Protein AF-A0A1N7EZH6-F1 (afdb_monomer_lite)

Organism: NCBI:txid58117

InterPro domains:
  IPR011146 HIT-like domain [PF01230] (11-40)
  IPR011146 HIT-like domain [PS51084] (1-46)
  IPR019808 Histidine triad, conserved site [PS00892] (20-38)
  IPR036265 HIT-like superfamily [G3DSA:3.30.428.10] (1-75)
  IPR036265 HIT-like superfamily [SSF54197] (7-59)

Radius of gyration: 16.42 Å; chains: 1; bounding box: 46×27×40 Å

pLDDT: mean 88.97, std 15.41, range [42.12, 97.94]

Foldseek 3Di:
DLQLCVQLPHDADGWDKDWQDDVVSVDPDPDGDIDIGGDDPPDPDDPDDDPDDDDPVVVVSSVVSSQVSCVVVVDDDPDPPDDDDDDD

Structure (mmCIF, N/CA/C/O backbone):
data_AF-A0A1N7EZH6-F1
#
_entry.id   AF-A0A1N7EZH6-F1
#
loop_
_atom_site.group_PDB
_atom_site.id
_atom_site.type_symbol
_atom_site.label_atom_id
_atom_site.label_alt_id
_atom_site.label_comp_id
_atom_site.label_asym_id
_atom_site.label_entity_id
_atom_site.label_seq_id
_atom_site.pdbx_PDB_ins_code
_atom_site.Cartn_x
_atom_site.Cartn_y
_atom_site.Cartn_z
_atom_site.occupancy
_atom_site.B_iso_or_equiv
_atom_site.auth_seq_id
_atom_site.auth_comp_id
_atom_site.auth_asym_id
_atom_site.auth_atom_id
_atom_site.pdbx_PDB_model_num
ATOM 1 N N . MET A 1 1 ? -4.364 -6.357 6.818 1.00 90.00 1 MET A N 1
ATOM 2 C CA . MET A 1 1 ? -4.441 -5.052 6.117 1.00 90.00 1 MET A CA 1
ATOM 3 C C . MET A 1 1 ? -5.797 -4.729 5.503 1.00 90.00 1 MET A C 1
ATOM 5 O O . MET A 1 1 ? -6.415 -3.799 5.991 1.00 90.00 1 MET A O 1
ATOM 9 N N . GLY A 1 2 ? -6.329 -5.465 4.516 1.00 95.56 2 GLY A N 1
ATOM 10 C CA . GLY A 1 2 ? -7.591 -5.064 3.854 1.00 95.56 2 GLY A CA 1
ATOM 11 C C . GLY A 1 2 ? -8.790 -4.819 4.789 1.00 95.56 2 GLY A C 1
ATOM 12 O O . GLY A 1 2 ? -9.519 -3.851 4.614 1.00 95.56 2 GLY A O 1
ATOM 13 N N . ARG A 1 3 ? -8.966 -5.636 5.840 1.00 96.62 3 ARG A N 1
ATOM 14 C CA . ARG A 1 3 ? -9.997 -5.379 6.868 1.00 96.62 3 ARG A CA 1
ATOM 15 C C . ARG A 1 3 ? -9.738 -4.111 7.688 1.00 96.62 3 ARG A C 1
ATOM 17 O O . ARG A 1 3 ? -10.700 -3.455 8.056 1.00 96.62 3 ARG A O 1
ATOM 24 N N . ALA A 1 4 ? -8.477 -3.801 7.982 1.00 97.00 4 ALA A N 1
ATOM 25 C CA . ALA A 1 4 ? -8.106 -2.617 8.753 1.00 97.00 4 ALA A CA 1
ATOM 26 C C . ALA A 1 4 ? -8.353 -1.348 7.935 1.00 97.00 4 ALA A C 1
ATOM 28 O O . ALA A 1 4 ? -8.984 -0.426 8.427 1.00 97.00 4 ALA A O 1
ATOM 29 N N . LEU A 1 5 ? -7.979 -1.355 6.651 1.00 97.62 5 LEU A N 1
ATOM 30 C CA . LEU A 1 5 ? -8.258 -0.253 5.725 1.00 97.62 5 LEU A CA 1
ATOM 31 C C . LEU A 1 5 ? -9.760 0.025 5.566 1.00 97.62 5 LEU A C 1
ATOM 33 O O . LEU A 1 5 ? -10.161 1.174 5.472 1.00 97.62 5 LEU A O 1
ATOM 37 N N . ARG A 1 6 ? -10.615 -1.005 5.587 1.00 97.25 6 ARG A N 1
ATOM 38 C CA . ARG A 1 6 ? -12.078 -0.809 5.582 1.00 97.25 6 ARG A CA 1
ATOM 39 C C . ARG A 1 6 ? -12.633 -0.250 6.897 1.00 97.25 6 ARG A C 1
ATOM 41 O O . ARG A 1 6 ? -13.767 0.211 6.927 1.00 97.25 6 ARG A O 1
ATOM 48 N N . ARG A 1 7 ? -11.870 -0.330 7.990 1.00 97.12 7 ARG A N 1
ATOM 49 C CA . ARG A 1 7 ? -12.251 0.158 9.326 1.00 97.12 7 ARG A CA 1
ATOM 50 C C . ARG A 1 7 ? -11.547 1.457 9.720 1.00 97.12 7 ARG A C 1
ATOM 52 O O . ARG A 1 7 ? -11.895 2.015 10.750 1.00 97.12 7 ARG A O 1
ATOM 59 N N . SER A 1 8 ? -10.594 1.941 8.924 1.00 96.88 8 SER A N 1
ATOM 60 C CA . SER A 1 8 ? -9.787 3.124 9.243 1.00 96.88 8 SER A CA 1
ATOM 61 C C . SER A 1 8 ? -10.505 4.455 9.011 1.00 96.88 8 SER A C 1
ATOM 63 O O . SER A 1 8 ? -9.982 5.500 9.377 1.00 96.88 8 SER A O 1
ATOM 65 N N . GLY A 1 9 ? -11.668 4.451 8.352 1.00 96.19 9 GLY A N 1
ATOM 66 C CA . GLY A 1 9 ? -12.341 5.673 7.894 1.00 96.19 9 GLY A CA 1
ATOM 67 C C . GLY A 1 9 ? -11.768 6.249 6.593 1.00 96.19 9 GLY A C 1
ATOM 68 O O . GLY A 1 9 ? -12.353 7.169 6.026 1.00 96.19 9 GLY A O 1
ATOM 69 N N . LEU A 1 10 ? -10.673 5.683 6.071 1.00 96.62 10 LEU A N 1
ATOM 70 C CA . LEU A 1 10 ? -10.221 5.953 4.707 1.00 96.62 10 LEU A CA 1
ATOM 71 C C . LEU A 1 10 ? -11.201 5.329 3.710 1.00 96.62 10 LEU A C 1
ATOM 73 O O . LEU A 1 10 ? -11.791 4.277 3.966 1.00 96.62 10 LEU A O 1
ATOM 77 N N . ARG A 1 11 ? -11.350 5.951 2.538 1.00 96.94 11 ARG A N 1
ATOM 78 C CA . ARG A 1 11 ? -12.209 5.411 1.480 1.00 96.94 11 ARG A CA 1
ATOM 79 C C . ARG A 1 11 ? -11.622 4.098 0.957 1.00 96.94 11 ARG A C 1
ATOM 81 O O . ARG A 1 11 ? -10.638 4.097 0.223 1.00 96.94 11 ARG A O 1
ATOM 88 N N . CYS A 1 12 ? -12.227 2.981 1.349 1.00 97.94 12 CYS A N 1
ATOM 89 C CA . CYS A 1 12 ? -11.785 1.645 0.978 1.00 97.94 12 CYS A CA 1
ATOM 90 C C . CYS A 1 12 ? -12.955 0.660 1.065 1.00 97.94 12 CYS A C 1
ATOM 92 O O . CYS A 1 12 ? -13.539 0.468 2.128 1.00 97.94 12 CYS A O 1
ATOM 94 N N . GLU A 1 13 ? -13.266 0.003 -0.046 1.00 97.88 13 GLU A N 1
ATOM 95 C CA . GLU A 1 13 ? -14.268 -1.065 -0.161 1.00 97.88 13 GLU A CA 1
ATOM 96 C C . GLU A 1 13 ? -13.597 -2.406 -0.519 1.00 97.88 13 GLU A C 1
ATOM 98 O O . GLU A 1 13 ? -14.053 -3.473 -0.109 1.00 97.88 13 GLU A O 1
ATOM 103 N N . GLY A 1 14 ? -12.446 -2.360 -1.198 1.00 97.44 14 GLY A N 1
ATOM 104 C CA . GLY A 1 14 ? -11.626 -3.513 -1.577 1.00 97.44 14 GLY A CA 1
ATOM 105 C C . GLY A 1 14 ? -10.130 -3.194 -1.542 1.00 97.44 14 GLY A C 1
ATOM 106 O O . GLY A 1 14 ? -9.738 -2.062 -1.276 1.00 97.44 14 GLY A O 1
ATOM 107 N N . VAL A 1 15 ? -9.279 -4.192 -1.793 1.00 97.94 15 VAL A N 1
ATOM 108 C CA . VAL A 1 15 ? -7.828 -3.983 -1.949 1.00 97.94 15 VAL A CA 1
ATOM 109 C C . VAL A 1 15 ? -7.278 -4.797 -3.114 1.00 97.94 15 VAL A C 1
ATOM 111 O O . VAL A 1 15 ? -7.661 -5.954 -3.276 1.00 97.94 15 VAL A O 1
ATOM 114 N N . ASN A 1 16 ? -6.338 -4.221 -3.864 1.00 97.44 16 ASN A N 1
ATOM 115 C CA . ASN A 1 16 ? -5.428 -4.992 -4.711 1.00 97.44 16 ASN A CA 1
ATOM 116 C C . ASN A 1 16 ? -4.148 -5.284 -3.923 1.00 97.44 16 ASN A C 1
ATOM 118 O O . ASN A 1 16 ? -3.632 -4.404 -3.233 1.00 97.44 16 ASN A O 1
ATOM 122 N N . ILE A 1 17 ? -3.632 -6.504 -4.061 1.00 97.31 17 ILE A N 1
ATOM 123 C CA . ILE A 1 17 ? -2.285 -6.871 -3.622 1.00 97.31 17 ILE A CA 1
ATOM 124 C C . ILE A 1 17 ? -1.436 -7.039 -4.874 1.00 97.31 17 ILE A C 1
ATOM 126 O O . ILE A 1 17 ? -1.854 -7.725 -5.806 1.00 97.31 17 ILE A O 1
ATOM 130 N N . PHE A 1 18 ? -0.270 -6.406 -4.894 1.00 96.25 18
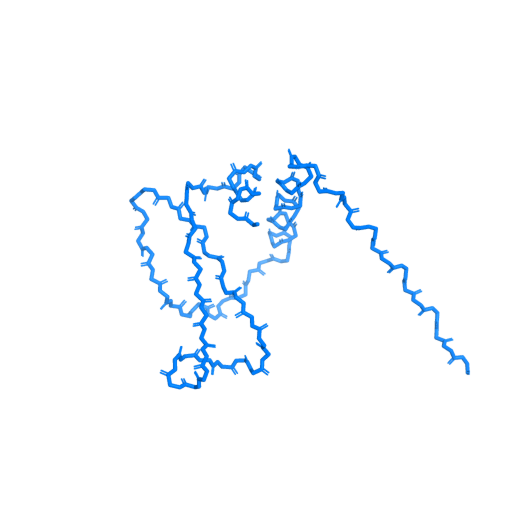 PHE A N 1
ATOM 131 C CA . PHE A 1 18 ? 0.674 -6.502 -5.999 1.00 96.25 18 PHE A CA 1
ATOM 132 C C . PHE A 1 18 ? 2.066 -6.817 -5.454 1.00 96.25 18 PHE A C 1
ATOM 134 O O . PHE A 1 18 ? 2.548 -6.153 -4.534 1.00 96.25 18 PHE A O 1
ATOM 141 N N . LEU A 1 19 ? 2.673 -7.855 -6.023 1.00 97.19 19 LEU A N 1
ATOM 142 C CA . LEU A 1 19 ? 4.043 -8.278 -5.777 1.00 97.19 19 LEU A CA 1
ATOM 143 C C . LEU A 1 19 ? 4.786 -8.178 -7.107 1.00 97.19 19 LEU A C 1
ATOM 145 O O . LEU A 1 19 ? 4.401 -8.847 -8.066 1.00 97.19 19 LEU A O 1
ATOM 149 N N . ALA A 1 20 ? 5.832 -7.361 -7.140 1.00 97.19 20 ALA A N 1
ATOM 150 C CA . ALA A 1 20 ? 6.802 -7.360 -8.221 1.00 97.19 20 ALA A CA 1
ATOM 151 C C . ALA A 1 20 ? 7.979 -8.250 -7.805 1.00 97.19 20 ALA A C 1
ATOM 153 O O . ALA A 1 20 ? 8.716 -7.903 -6.882 1.00 97.19 20 ALA A O 1
ATOM 154 N N . ASP A 1 21 ? 8.112 -9.410 -8.447 1.00 97.69 21 ASP A N 1
ATOM 155 C CA . ASP A 1 21 ? 9.199 -10.364 -8.214 1.00 97.69 21 ASP A CA 1
ATOM 156 C C . ASP A 1 21 ? 10.125 -10.389 -9.436 1.00 97.69 21 ASP A C 1
ATOM 158 O O . ASP A 1 21 ? 9.796 -10.956 -10.481 1.00 97.69 21 ASP A O 1
ATOM 162 N N . GLY A 1 22 ? 11.258 -9.699 -9.314 1.00 97.94 22 GLY A N 1
ATOM 163 C CA . GLY A 1 22 ? 12.223 -9.482 -10.384 1.00 97.94 22 GLY A CA 1
ATOM 164 C C . GLY A 1 22 ? 11.974 -8.213 -11.206 1.00 97.94 22 GLY A C 1
ATOM 165 O O . GLY A 1 22 ? 10.859 -7.705 -11.330 1.00 97.94 22 GLY A O 1
ATOM 166 N N . GLU A 1 23 ? 13.049 -7.706 -11.810 1.00 97.44 23 GLU A N 1
ATOM 167 C CA . GLU A 1 23 ? 13.061 -6.464 -12.598 1.00 97.44 23 GLU A CA 1
ATOM 168 C C . GLU A 1 23 ? 12.014 -6.469 -13.727 1.00 97.44 23 GLU A C 1
ATOM 170 O O . GLU A 1 23 ? 11.260 -5.511 -13.887 1.00 97.44 23 GLU A O 1
ATOM 175 N N . ALA A 1 24 ? 11.885 -7.586 -14.456 1.00 97.31 24 ALA A N 1
ATOM 176 C CA . ALA A 1 24 ? 10.911 -7.740 -15.543 1.00 97.31 24 ALA A CA 1
ATOM 177 C C . ALA A 1 24 ? 9.441 -7.663 -15.077 1.00 97.31 24 ALA A C 1
ATOM 179 O O . ALA A 1 24 ? 8.551 -7.423 -15.892 1.00 97.31 24 ALA A O 1
ATOM 180 N N . ALA A 1 25 ? 9.188 -7.860 -13.780 1.00 96.25 25 ALA A N 1
ATOM 181 C CA . ALA A 1 25 ? 7.881 -7.718 -13.145 1.00 96.25 25 ALA A CA 1
ATOM 182 C C . ALA A 1 25 ? 7.685 -6.338 -12.482 1.00 96.25 25 ALA A C 1
ATOM 184 O O . ALA A 1 25 ? 6.757 -6.182 -11.688 1.00 96.25 25 ALA A O 1
ATOM 185 N N . PHE A 1 26 ? 8.524 -5.349 -12.821 1.00 94.06 26 PHE A N 1
ATOM 186 C CA . PHE A 1 26 ? 8.529 -3.977 -12.290 1.00 94.06 26 PHE A CA 1
ATOM 187 C C . PHE A 1 26 ? 9.087 -3.823 -10.865 1.00 94.06 26 PHE A C 1
ATOM 189 O O . PHE A 1 26 ? 8.706 -2.899 -10.146 1.00 94.06 26 PHE A O 1
ATOM 196 N N . GLN A 1 27 ? 9.988 -4.709 -10.427 1.00 96.44 27 GLN A N 1
ATOM 197 C CA . GLN A 1 27 ? 10.648 -4.546 -9.131 1.00 96.44 27 GLN A CA 1
ATOM 198 C C . GLN A 1 27 ? 11.816 -3.560 -9.234 1.00 96.44 27 GLN A C 1
ATOM 200 O O . GLN A 1 27 ? 12.822 -3.852 -9.874 1.00 96.44 27 GLN A O 1
ATOM 205 N N . GLU A 1 28 ? 11.711 -2.426 -8.542 1.00 93.44 28 GLU A N 1
ATOM 206 C CA . GLU A 1 28 ? 12.798 -1.436 -8.450 1.00 93.44 28 GLU A CA 1
ATOM 207 C C . GLU A 1 28 ? 13.549 -1.506 -7.108 1.00 93.44 28 GLU A C 1
ATOM 209 O O . GLU A 1 28 ? 14.751 -1.250 -7.042 1.00 93.44 28 GLU A O 1
ATOM 214 N N . VAL A 1 29 ? 12.862 -1.895 -6.025 1.00 95.62 29 VAL A N 1
ATOM 215 C CA . VAL A 1 29 ? 13.455 -2.055 -4.687 1.00 95.62 29 VAL A CA 1
ATOM 216 C C . VAL A 1 29 ? 13.601 -3.541 -4.359 1.00 95.62 29 VAL A C 1
ATOM 218 O O . VAL A 1 29 ? 12.619 -4.242 -4.105 1.00 95.62 29 VAL A O 1
ATOM 221 N N . PHE A 1 30 ? 14.845 -4.021 -4.312 1.00 97.19 30 PHE A N 1
ATOM 222 C CA . PHE A 1 30 ? 15.197 -5.425 -4.052 1.00 97.19 30 PHE A CA 1
ATOM 223 C C . PHE A 1 30 ? 15.158 -5.795 -2.558 1.00 97.19 30 PHE A C 1
ATOM 225 O O . PHE A 1 30 ? 16.097 -6.340 -1.986 1.00 97.19 30 PHE A O 1
ATOM 232 N N . HIS A 1 31 ? 14.028 -5.497 -1.926 1.00 97.81 31 HIS A N 1
ATOM 233 C CA . HIS A 1 31 ? 13.604 -5.998 -0.622 1.00 97.81 31 HIS A CA 1
ATOM 234 C C . HIS A 1 31 ? 12.206 -6.572 -0.840 1.00 97.81 31 HIS A C 1
ATOM 236 O O . HIS A 1 31 ? 11.394 -5.905 -1.470 1.00 97.81 31 HIS A O 1
ATOM 242 N N . PHE A 1 32 ? 11.889 -7.775 -0.357 1.00 97.62 32 PHE A N 1
ATOM 243 C CA . PHE A 1 32 ? 10.531 -8.315 -0.492 1.00 97.62 32 PHE A CA 1
ATOM 244 C C . PHE A 1 32 ? 9.483 -7.356 0.102 1.00 97.62 32 PHE A C 1
ATOM 246 O O . PHE A 1 32 ? 9.433 -7.143 1.311 1.00 97.62 32 PHE A O 1
ATOM 253 N N . HIS A 1 33 ? 8.627 -6.783 -0.737 1.00 97.56 33 HIS A N 1
ATOM 254 C CA . HIS A 1 33 ? 7.550 -5.911 -0.291 1.00 97.56 33 HIS A CA 1
ATOM 255 C C . HIS A 1 33 ? 6.279 -6.195 -1.079 1.00 97.56 33 HIS A C 1
ATOM 257 O O . HIS A 1 33 ? 6.305 -6.611 -2.235 1.00 97.56 33 HIS A O 1
ATOM 263 N N . LEU A 1 34 ? 5.147 -5.975 -0.419 1.00 96.94 34 LEU A N 1
ATOM 264 C CA . LEU A 1 34 ? 3.828 -6.103 -1.017 1.00 96.94 34 LEU A CA 1
ATOM 265 C C . LEU A 1 34 ? 3.193 -4.724 -1.074 1.00 96.94 34 LEU A C 1
ATOM 267 O O . LEU A 1 34 ? 3.032 -4.068 -0.043 1.00 96.94 34 LEU A O 1
ATOM 271 N N . HIS A 1 35 ? 2.773 -4.313 -2.264 1.00 96.31 35 HIS A N 1
ATOM 272 C CA . HIS A 1 35 ? 1.912 -3.150 -2.393 1.00 96.31 35 HIS A CA 1
ATOM 273 C C . HIS A 1 35 ? 0.481 -3.533 -2.021 1.00 96.31 35 HIS A C 1
ATOM 275 O O . HIS A 1 35 ? -0.051 -4.553 -2.469 1.00 96.31 35 HIS A O 1
ATOM 281 N N . VAL A 1 36 ? -0.153 -2.689 -1.211 1.00 96.94 36 VAL A N 1
ATOM 282 C CA . VAL A 1 36 ? -1.564 -2.806 -0.840 1.00 96.94 36 VAL A CA 1
ATOM 283 C C . VAL A 1 36 ? -2.265 -1.540 -1.306 1.00 96.94 36 VAL A C 1
ATOM 285 O O . VAL A 1 36 ? -2.057 -0.477 -0.730 1.00 96.94 36 VAL A O 1
ATOM 288 N N . PHE A 1 37 ? -3.103 -1.650 -2.334 1.00 96.12 37 PHE A N 1
ATOM 289 C CA . PHE A 1 37 ? -3.817 -0.506 -2.901 1.00 96.12 37 PHE A CA 1
ATOM 290 C C . PHE A 1 37 ? -5.282 -0.512 -2.445 1.00 96.12 37 PHE A C 1
ATOM 292 O O . PHE A 1 37 ? -6.013 -1.426 -2.839 1.00 96.12 37 PHE A O 1
ATOM 299 N N . PRO A 1 38 ? -5.739 0.457 -1.627 1.00 96.75 38 PRO A N 1
ATOM 300 C CA . PRO A 1 38 ? -7.158 0.634 -1.312 1.00 96.75 38 PRO A CA 1
ATOM 301 C C . PRO A 1 38 ? -7.969 0.936 -2.577 1.00 96.75 38 PRO A C 1
ATOM 303 O O . PRO A 1 38 ? -7.539 1.735 -3.404 1.00 96.75 38 PRO A O 1
ATOM 306 N N . ARG A 1 39 ? -9.137 0.304 -2.725 1.00 97.62 39 ARG A N 1
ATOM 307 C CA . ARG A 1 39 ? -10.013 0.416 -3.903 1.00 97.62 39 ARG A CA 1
++++++++++++++++++++
Above are the records. Copy word for word only their lines from the one holding "ATOM 96 C C" through the one holding "ATOM 149 N N", both included, and skip the images.

ATOM 96 C C . GLU A 1 13 ? -13.597 -2.406 -0.519 1.00 97.88 13 GLU A C 1
ATOM 98 O O . GLU A 1 13 ? -14.053 -3.473 -0.109 1.00 97.88 13 GLU A O 1
ATOM 103 N N . GLY A 1 14 ? -12.446 -2.360 -1.198 1.00 97.44 14 GLY A N 1
ATOM 104 C CA . GLY A 1 14 ? -11.626 -3.513 -1.577 1.00 97.44 14 GLY A CA 1
ATOM 105 C C . GLY A 1 14 ? -10.130 -3.194 -1.542 1.00 97.44 14 GLY A C 1
ATOM 106 O O . GLY A 1 14 ? -9.738 -2.062 -1.276 1.00 97.44 14 GLY A O 1
ATOM 107 N N . VAL A 1 15 ? -9.279 -4.192 -1.793 1.00 97.94 15 VAL A N 1
ATOM 108 C CA . VAL A 1 15 ? -7.828 -3.983 -1.949 1.00 97.94 15 VAL A CA 1
ATOM 109 C C . VAL A 1 15 ? -7.278 -4.797 -3.114 1.00 97.94 15 VAL A C 1
ATOM 111 O O . VAL A 1 15 ? -7.661 -5.954 -3.276 1.00 97.94 15 VAL A O 1
ATOM 114 N N . ASN A 1 16 ? -6.338 -4.221 -3.864 1.00 97.44 16 ASN A N 1
ATOM 115 C CA . ASN A 1 16 ? -5.428 -4.992 -4.711 1.00 97.44 16 ASN A CA 1
ATOM 116 C C . ASN A 1 16 ? -4.148 -5.284 -3.923 1.00 97.44 16 ASN A C 1
ATOM 118 O O . ASN A 1 16 ? -3.632 -4.404 -3.233 1.00 97.44 16 ASN A O 1
ATOM 122 N N . ILE A 1 17 ? -3.632 -6.504 -4.061 1.00 97.31 17 ILE A N 1
ATOM 123 C CA . ILE A 1 17 ? -2.285 -6.871 -3.622 1.00 97.31 17 ILE A CA 1
ATOM 124 C C . ILE A 1 17 ? -1.436 -7.039 -4.874 1.00 97.31 17 ILE A C 1
ATOM 126 O O . ILE A 1 17 ? -1.854 -7.725 -5.806 1.00 97.31 17 ILE A O 1
ATOM 130 N N . PHE A 1 18 ? -0.270 -6.406 -4.894 1.00 96.25 18
 PHE A N 1
ATOM 131 C CA . PHE A 1 18 ? 0.674 -6.502 -5.999 1.00 96.25 18 PHE A CA 1
ATOM 132 C C . PHE A 1 18 ? 2.066 -6.817 -5.454 1.00 96.25 18 PHE A C 1
ATOM 134 O O . PHE A 1 18 ? 2.548 -6.153 -4.534 1.00 96.25 18 PHE A O 1
ATOM 141 N N . LEU A 1 19 ? 2.673 -7.855 -6.023 1.00 97.19 19 LEU A N 1
ATOM 142 C CA . LEU A 1 19 ? 4.043 -8.278 -5.777 1.00 97.19 19 LEU A CA 1
ATOM 143 C C . LEU A 1 19 ? 4.786 -8.178 -7.107 1.00 97.19 19 LEU A C 1
ATOM 145 O O . LEU A 1 19 ? 4.401 -8.847 -8.066 1.00 97.19 19 LEU A O 1
ATOM 149 N N . ALA A 1 20 ? 5.832 -7.361 -7.140 1.00 97.19 20 ALA A N 1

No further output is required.